▸ **What to work on**: The reply to the records below should contain exactly the lines from the line with "ATOM 111 C CA" through the line with "ATOM 118 C CA", and nothing besides.

:: Available data

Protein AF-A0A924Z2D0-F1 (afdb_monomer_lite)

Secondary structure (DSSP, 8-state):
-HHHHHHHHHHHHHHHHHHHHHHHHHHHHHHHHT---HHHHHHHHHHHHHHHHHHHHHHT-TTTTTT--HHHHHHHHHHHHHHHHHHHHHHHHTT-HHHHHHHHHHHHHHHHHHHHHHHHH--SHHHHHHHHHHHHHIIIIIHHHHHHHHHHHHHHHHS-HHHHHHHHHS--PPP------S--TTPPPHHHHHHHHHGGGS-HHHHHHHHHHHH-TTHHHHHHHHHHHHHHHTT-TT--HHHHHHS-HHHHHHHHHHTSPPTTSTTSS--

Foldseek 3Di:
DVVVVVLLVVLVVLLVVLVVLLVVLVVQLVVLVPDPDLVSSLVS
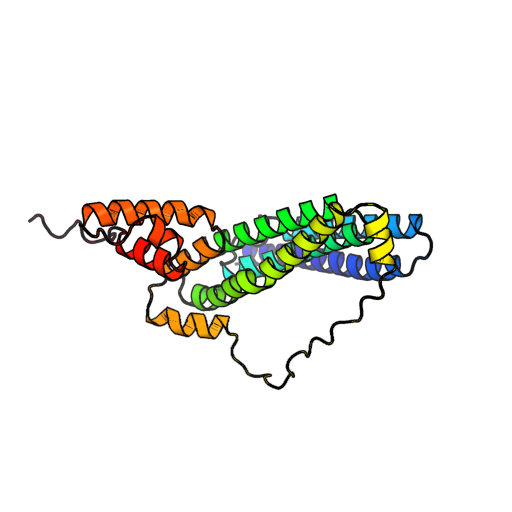LVVSLVSLVVSLCSLVPCPRPVVDALVRLVVSVVSNLVSLQVSLVSCVVNVVLVSNLVSLVVSLLSLLVSLLVSLVRDDDPVSCLVSQLVLVCCLVPVSVVSVVVSVVSVVLVVDDPVRVVVVVVDPPDPPPPPPPDPPCPPDDDPSNVVCVVCVVVDDSQLSSQLSNCSSPVVCLQVLLVLLQVLCVVVVNNVSDSVVSNPDHSSVSSVSSVVSDPPPPDPPPPDD

Sequence (271 aa):
RVAEDVEFRHHRTILARAYGLFNQAIVRLQSALTVQDLARRNADINSVRDMMFQALADYDNPQLLNNTNAAGYIRRRECVWAIQQAIAFTYQLQGEQTSVSHRLETLCTTIRRDSITAVNQIDSQSELDFLFPELVRIHDHDLQALNLWQTQIDWVQTLDSDEIRLLNRSELNPVDLKMSGTESLLEVPSEQTLYEELQPKSNPATLCNQLRLMMAPEMRLEYASVISQQAQSNDLKALTMDKLQTASDYTIANLYHYFQPEEGVLSRETT

Structure (mmCIF, N/CA/C/O backbone):
data_AF-A0A924Z2D0-F1
#
_entry.id   AF-A0A924Z2D0-F1
#
loop_
_atom_site.group_PDB
_atom_site.id
_atom_site.type_symbol
_atom_site.label_atom_id
_atom_site.label_alt_id
_atom_site.label_comp_id
_atom_site.label_asym_id
_atom_site.label_entity_id
_atom_site.label_seq_id
_atom_site.pdbx_PDB_ins_code
_atom_site.Cartn_x
_atom_site.Cartn_y
_atom_site.Cartn_z
_atom_site.occupancy
_atom_site.B_iso_or_equiv
_atom_site.auth_seq_id
_atom_site.auth_comp_id
_atom_site.auth_asym_id
_atom_site.auth_atom_id
_atom_site.pdbx_PDB_model_num
ATOM 1 N N . ARG A 1 1 ? -28.320 -12.978 -11.714 1.00 64.00 1 ARG A N 1
ATOM 2 C CA . ARG A 1 1 ? -27.565 -14.243 -11.902 1.00 64.00 1 ARG A CA 1
ATOM 3 C C . ARG A 1 1 ? -26.864 -14.346 -13.258 1.00 64.00 1 ARG A C 1
ATOM 5 O O . ARG A 1 1 ? -25.650 -14.303 -13.253 1.00 64.00 1 ARG A O 1
ATOM 12 N N . VAL A 1 2 ? -27.544 -14.440 -14.415 1.00 71.38 2 VAL A N 1
ATOM 13 C CA . VAL A 1 2 ? -26.827 -14.508 -15.722 1.00 71.38 2 VAL A CA 1
ATOM 14 C C . VAL A 1 2 ? -26.156 -13.175 -16.089 1.00 71.38 2 VAL A C 1
ATOM 16 O O . VAL A 1 2 ? -25.013 -13.182 -16.522 1.00 71.38 2 VAL A O 1
ATOM 19 N N . ALA A 1 3 ? -26.828 -12.037 -15.879 1.00 72.56 3 ALA A N 1
ATOM 20 C CA . ALA A 1 3 ? -26.249 -10.712 -16.142 1.00 72.56 3 ALA A CA 1
ATOM 21 C C . ALA A 1 3 ? -25.043 -10.404 -15.232 1.00 72.56 3 ALA A C 1
ATOM 23 O O . ALA A 1 3 ? -23.996 -10.015 -15.732 1.00 72.56 3 ALA A O 1
ATOM 24 N N . GLU A 1 4 ? -25.162 -10.681 -13.929 1.00 75.19 4 GLU A N 1
ATOM 25 C CA . GLU A 1 4 ? -24.065 -10.565 -12.948 1.00 75.19 4 GLU A CA 1
ATOM 26 C C . GLU A 1 4 ? -22.863 -11.452 -13.313 1.00 75.19 4 GLU A C 1
ATOM 28 O O . GLU A 1 4 ? -21.721 -11.022 -13.207 1.00 75.19 4 GLU A O 1
ATOM 33 N N . ASP A 1 5 ? -23.100 -12.680 -13.787 1.00 81.25 5 ASP A N 1
ATOM 34 C CA . ASP A 1 5 ? -22.029 -13.577 -14.233 1.00 81.25 5 ASP A CA 1
ATOM 35 C C . ASP A 1 5 ? -21.360 -13.089 -15.533 1.00 81.25 5 ASP A C 1
ATOM 37 O O . ASP A 1 5 ? -20.148 -13.221 -15.706 1.00 81.25 5 ASP A O 1
ATOM 41 N N . VAL A 1 6 ? -22.120 -12.482 -16.450 1.00 84.56 6 VAL A N 1
ATOM 42 C CA . VAL A 1 6 ? -21.566 -11.857 -17.663 1.00 84.56 6 VAL A CA 1
ATOM 43 C C . VAL A 1 6 ? -20.716 -10.635 -17.311 1.00 84.56 6 VAL A C 1
ATOM 45 O O . VAL A 1 6 ? -19.608 -10.503 -17.828 1.00 84.56 6 VAL A O 1
ATOM 48 N N . GLU A 1 7 ? -21.196 -9.778 -16.413 1.00 86.88 7 GLU A N 1
ATOM 49 C CA . GLU A 1 7 ? -20.478 -8.595 -15.933 1.00 86.88 7 GLU A CA 1
ATOM 50 C C . GLU A 1 7 ? -19.200 -8.983 -15.178 1.00 86.88 7 GLU A C 1
ATOM 52 O O . GLU A 1 7 ? -18.116 -8.495 -15.494 1.00 86.88 7 GLU A O 1
ATOM 57 N N . PHE A 1 8 ? -19.285 -9.952 -14.264 1.00 86.62 8 PHE A N 1
ATOM 58 C CA . PHE A 1 8 ? -18.120 -10.485 -13.564 1.00 86.62 8 PHE A CA 1
ATOM 59 C C . PHE A 1 8 ? -17.085 -11.065 -14.535 1.00 86.62 8 PHE A C 1
ATOM 61 O O . PHE A 1 8 ? -15.893 -10.766 -14.430 1.00 86.62 8 PHE A O 1
ATOM 68 N N . ARG A 1 9 ? -17.517 -11.862 -15.524 1.00 88.81 9 ARG A N 1
ATOM 69 C CA . ARG A 1 9 ? -16.615 -12.396 -16.556 1.00 88.81 9 ARG A CA 1
ATOM 70 C C . ARG A 1 9 ? -15.975 -11.284 -17.379 1.00 88.81 9 ARG A C 1
ATOM 72 O O . ARG A 1 9 ? -14.782 -11.377 -17.662 1.00 88.81 9 ARG A O 1
ATOM 79 N N . HIS A 1 10 ? -16.729 -10.243 -17.722 1.00 91.75 10 HIS A N 1
ATOM 80 C CA . HIS A 1 10 ? -16.211 -9.080 -18.433 1.00 91.75 10 HIS A CA 1
ATOM 81 C C . HIS A 1 10 ? -15.143 -8.342 -17.614 1.00 91.75 10 HIS A C 1
ATOM 83 O O . HIS A 1 10 ? -14.029 -8.148 -18.104 1.00 91.75 10 HIS A O 1
ATOM 89 N N . HIS A 1 11 ? -15.429 -8.028 -16.347 1.00 93.06 11 HIS A N 1
ATOM 90 C CA . HIS A 1 11 ? -14.474 -7.404 -15.427 1.00 93.06 11 HIS A CA 1
ATOM 91 C C . HIS A 1 11 ? -13.207 -8.249 -15.269 1.00 93.06 11 HIS A C 1
ATOM 93 O O . HIS A 1 11 ? -12.093 -7.738 -15.383 1.00 93.06 11 HIS A O 1
ATOM 99 N N . ARG A 1 12 ? -13.360 -9.567 -15.097 1.00 91.50 12 ARG A N 1
ATOM 100 C CA . ARG A 1 12 ? -12.231 -10.499 -15.014 1.00 91.50 12 ARG A CA 1
ATOM 101 C C . ARG A 1 12 ? -11.376 -10.483 -16.280 1.00 91.50 12 ARG A C 1
ATOM 103 O O . ARG A 1 12 ? -10.155 -10.535 -16.179 1.00 91.50 12 ARG A O 1
ATOM 110 N N . THR A 1 13 ? -11.983 -10.415 -17.465 1.00 94.94 13 THR A N 1
ATOM 111 C CA . THR A 1 13 ? -11.241 -10.323 -18.732 1.00 94.94 13 THR A CA 1
ATOM 112 C C . THR A 1 13 ? -10.432 -9.030 -18.824 1.00 94.94 13 THR A C 1
ATOM 114 O O . THR A 1 13 ? -9.283 -9.084 -19.262 1.00 94.94 13 THR A O 1
ATOM 117 N N . ILE A 1 14 ? -10.987 -7.895 -18.386 1.00 95.19 14 ILE A N 1
ATOM 118 C CA . ILE A 1 14 ? -10.260 -6.617 -18.342 1.00 95.19 14 ILE A CA 1
ATOM 119 C C . ILE A 1 14 ? -9.045 -6.733 -17.415 1.00 95.19 14 ILE A C 1
ATOM 121 O O . ILE A 1 14 ? -7.922 -6.473 -17.841 1.00 95.19 14 ILE A O 1
ATOM 125 N N . LEU A 1 15 ? -9.238 -7.227 -16.190 1.00 94.38 15 LEU A N 1
ATOM 126 C CA . LEU A 1 15 ? -8.147 -7.377 -15.220 1.00 94.38 15 LEU A CA 1
ATOM 127 C C . LEU A 1 15 ? -7.082 -8.384 -15.681 1.00 94.38 15 LEU A C 1
ATOM 129 O O . LEU A 1 15 ? -5.890 -8.135 -15.530 1.00 94.38 15 LEU A O 1
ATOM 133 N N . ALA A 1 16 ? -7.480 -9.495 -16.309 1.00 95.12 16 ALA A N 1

::::

▸ **Exercise response**:
ATOM 111 C CA . THR A 1 13 ? -11.241 -10.323 -18.732 1.00 94.94 13 THR A CA 1
ATOM 112 C C . THR A 1 13 ? -10.432 -9.030 -18.824 1.00 94.94 13 THR A C 1
ATOM 114 O O . THR A 1 13 ? -9.283 -9.084 -19.262 1.00 94.94 13 THR A O 1
ATOM 117 N N . ILE A 1 14 ? -10.987 -7.895 -18.386 1.00 95.19 14 ILE A N 1
ATOM 118 C CA . ILE A 1 14 ? -10.260 -6.617 -18.342 1.00 95.19 14 ILE A CA 1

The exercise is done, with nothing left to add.